After this, the SAP data products that are shared will appear as external tables in Databricks, and Databricks shares that are granted to SAP will appear in the BDC catalog. It’s a one-time configuration – adding new data products to share later doesn’t require repeating the whole setup, just a share action on SAP side for each dataset.
-
In summary, technically the connector requires an up-to-date SAP BDC environment and a Unity Catalog Databricks workspace with internet connectivity. Most modern enterprises meeting the target use case (SAP ERP + Databricks usage) will be able to satisfy these requirements.
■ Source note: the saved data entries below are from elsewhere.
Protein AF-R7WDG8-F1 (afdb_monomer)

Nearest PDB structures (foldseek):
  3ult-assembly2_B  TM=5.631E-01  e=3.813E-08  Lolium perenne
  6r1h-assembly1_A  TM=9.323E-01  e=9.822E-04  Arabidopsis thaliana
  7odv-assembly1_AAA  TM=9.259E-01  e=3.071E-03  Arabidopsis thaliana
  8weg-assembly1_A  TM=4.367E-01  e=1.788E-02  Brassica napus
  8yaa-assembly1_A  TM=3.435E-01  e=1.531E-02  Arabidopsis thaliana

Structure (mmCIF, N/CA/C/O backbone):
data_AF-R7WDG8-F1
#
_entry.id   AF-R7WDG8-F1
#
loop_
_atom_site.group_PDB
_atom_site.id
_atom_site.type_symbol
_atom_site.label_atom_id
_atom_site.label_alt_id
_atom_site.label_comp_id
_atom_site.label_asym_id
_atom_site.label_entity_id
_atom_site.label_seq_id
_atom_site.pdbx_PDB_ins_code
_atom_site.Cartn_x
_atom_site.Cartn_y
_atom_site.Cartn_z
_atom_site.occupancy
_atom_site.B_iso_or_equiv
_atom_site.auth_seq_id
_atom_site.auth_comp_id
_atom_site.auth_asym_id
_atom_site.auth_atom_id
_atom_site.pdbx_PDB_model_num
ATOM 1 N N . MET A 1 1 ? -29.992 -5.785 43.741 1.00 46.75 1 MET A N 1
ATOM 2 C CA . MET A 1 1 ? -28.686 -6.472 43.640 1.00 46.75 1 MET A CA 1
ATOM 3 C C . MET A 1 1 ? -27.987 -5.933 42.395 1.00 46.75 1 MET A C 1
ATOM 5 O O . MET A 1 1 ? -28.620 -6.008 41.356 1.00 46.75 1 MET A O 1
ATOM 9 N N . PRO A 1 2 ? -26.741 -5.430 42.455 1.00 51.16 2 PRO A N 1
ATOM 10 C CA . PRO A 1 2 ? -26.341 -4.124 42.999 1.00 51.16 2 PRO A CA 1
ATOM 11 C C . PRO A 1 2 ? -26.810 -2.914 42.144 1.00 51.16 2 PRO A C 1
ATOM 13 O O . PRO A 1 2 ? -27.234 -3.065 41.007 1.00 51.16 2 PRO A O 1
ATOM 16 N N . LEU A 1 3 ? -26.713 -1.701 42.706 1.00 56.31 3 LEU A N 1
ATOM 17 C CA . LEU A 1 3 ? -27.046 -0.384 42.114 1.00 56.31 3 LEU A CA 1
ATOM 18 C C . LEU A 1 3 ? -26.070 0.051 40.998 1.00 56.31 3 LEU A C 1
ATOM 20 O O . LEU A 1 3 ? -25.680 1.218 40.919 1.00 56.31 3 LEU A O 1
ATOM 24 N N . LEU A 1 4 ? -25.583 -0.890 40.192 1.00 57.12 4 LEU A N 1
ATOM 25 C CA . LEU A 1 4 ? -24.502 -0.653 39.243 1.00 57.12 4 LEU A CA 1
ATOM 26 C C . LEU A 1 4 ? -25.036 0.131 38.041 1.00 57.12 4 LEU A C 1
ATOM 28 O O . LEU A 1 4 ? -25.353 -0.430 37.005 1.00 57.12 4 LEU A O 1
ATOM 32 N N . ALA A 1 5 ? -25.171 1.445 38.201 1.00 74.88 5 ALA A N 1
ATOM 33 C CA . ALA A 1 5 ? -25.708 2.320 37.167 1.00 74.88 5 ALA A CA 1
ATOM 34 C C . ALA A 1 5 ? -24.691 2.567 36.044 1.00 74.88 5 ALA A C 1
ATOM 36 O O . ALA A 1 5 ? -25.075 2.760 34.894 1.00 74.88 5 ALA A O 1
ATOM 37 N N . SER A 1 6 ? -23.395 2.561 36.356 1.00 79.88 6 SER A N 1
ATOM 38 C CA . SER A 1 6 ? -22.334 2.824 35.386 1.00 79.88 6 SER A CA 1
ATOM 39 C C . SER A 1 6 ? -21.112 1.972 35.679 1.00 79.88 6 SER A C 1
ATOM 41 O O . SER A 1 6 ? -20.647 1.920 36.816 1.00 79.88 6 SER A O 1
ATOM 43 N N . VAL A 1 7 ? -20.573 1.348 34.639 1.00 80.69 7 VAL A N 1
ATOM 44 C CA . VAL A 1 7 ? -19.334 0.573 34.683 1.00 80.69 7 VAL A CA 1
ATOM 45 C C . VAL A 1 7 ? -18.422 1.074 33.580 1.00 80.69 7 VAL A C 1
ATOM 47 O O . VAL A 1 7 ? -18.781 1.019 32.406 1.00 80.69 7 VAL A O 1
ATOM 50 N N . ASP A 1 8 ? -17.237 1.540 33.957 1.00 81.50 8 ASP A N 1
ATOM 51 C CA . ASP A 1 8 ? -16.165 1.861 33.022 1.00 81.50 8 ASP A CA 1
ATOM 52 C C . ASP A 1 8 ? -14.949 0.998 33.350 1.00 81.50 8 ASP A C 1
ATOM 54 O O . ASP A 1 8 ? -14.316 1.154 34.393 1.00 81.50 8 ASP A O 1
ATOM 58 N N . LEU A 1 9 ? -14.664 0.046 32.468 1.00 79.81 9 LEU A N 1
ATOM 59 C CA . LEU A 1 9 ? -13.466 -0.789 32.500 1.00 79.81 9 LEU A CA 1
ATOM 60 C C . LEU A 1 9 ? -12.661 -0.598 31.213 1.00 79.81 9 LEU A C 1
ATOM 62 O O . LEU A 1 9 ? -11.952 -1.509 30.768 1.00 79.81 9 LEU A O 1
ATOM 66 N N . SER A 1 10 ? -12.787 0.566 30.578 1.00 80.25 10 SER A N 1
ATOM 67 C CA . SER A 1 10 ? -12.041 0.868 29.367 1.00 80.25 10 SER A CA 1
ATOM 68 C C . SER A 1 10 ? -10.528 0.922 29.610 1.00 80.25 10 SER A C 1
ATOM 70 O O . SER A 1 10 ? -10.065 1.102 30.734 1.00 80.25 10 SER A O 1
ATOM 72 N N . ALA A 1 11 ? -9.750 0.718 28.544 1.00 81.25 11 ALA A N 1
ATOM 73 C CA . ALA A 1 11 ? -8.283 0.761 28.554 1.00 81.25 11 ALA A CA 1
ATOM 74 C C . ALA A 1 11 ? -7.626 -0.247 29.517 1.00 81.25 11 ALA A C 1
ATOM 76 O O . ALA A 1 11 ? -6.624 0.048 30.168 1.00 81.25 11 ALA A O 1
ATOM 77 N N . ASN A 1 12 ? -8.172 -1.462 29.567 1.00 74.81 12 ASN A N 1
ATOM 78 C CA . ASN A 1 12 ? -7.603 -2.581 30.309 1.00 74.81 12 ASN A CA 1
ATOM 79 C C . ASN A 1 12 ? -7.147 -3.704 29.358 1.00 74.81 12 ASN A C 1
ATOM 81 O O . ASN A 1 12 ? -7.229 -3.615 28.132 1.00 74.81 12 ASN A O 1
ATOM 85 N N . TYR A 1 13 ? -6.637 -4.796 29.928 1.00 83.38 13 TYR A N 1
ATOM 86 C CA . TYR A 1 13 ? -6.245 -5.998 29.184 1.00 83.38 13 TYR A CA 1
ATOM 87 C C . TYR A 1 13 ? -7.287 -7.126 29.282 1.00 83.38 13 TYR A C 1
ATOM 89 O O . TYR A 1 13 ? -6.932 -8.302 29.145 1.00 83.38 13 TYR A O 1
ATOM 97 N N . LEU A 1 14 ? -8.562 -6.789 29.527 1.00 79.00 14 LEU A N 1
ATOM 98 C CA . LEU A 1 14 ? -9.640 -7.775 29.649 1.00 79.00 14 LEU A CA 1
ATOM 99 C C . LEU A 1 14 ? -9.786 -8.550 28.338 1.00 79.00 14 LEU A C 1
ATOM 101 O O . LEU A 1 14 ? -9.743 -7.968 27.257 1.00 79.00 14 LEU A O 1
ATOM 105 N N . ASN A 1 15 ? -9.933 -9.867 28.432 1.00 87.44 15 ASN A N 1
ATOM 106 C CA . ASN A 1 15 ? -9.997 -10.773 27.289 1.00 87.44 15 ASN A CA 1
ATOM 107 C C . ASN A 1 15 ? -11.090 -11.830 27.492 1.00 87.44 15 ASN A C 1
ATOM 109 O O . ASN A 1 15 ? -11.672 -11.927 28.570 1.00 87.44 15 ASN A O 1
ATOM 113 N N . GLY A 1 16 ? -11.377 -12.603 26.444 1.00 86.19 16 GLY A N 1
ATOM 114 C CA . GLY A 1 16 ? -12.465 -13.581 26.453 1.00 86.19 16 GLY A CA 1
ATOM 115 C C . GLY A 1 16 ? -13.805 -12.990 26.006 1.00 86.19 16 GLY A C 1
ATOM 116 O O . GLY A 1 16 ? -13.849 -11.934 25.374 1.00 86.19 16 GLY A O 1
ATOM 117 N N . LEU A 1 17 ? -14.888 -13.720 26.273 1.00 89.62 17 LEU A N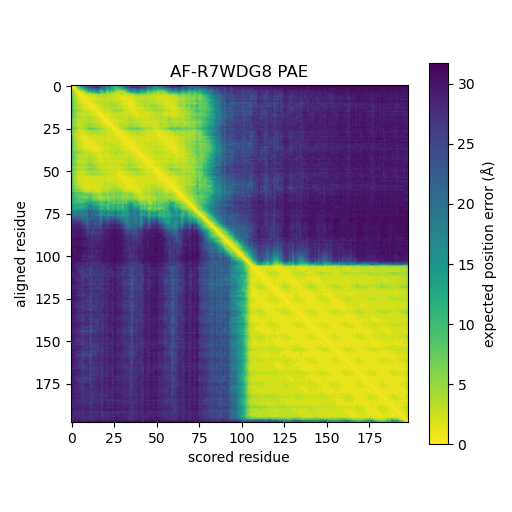 1
ATOM 118 C CA . LEU A 1 17 ? -16.254 -13.355 25.884 1.00 89.62 17 LEU A CA 1
ATOM 119 C C . LEU A 1 17 ? -16.884 -12.397 26.902 1.00 89.62 17 LEU A C 1
ATOM 121 O O . LEU A 1 17 ? -16.479 -12.367 28.063 1.00 89.62 17 LEU A O 1
ATOM 125 N N . LEU A 1 18 ? -17.929 -11.674 26.490 1.00 87.19 18 LEU A N 1
ATOM 126 C CA . LEU A 1 18 ? -18.780 -10.957 27.441 1.00 87.19 18 LEU A CA 1
ATOM 127 C C . LEU A 1 18 ? -19.459 -11.967 28.386 1.00 87.19 18 LEU A C 1
ATOM 129 O O . LEU A 1 18 ? -20.176 -12.850 27.904 1.00 87.19 18 LEU A O 1
ATOM 133 N N . PRO A 1 19 ? -19.238 -11.872 29.709 1.00 86.50 19 PRO A N 1
ATOM 134 C CA . PRO A 1 19 ? -19.784 -12.834 30.653 1.00 86.50 19 PRO A CA 1
ATOM 135 C C . PRO A 1 19 ? -21.298 -12.658 30.784 1.00 86.50 19 PRO A C 1
ATOM 137 O O . PRO A 1 19 ? -21.796 -11.541 30.909 1.00 86.50 19 PRO A O 1
ATOM 140 N N . VAL A 1 20 ? -22.028 -13.778 30.795 1.00 84.94 20 VAL A N 1
ATOM 141 C CA . VAL A 1 20 ? -23.499 -13.791 30.904 1.00 84.94 20 VAL A CA 1
ATOM 142 C C . VAL A 1 20 ? -24.005 -13.151 32.198 1.00 84.94 20 VAL A C 1
ATOM 144 O O . VAL A 1 20 ? -25.101 -12.615 32.214 1.00 84.94 20 VAL A O 1
ATOM 147 N N . SER A 1 21 ? -23.183 -13.110 33.248 1.00 83.06 21 SER A N 1
ATOM 148 C CA . SER A 1 21 ? -23.513 -12.446 34.513 1.00 83.06 21 SER A CA 1
ATOM 149 C C . SER A 1 21 ? -23.772 -10.939 34.377 1.00 83.06 21 SER A C 1
ATOM 151 O O . SER A 1 21 ? -24.384 -10.343 35.258 1.00 83.06 21 SER A O 1
ATOM 153 N N . LEU A 1 22 ? -23.344 -10.297 33.281 1.00 82.19 22 LEU A N 1
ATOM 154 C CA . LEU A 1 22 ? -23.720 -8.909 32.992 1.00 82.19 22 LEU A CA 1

SAP provides detailed guides to set up the connection, and because it’s mostly configuration, the time to enable this integration can be as short as a few hours once prerequisites are in place.
Conclusion
The SAP Business Data Cloud connector for Databricks represents a significant leap in SAP’s data strategy. It provides a deeply integrated yet open bridge between SAP’s world of structured, context-rich business data and the flexible, AI-ready world of Databricks and data lakehouses. For businesses, this means data no longer needs to be stuck in silos . SAP data can flow securely to where advanced analytics happen, and insights can flow back into SAP, all in a governed, efficient manner. By leveraging open standards (Delta Lake format, Delta Sharing protocol) and preserving the meaning of the data, SAP and Databricks enable enterprise AI and BI that’s both powerful and trustworthy. The connector is already generally available and delivering value, early adopters report faster development of AI solutions and more autonomous decision-making capabilities, since AI agents can now work with real-time SAP data alongside other sources. As SAP continues to enhance Business Data Cloud, we expect the integration with Databricks to grow even richer (supporting more scenarios and data types). In essence, SAP BDC Connect for Databricks is helping redefine what it means to have a unified data ecosystem: you get the best of SAP (business context, enterprise processes) and the best of Databricks (analytics scale, machine learning) in one synergistic environment. It’s a compelling example of an open data ecosystem unlocking business value from previously isolated data, paving the way for the intelligent, AI-powered enterprise that SAP envisions.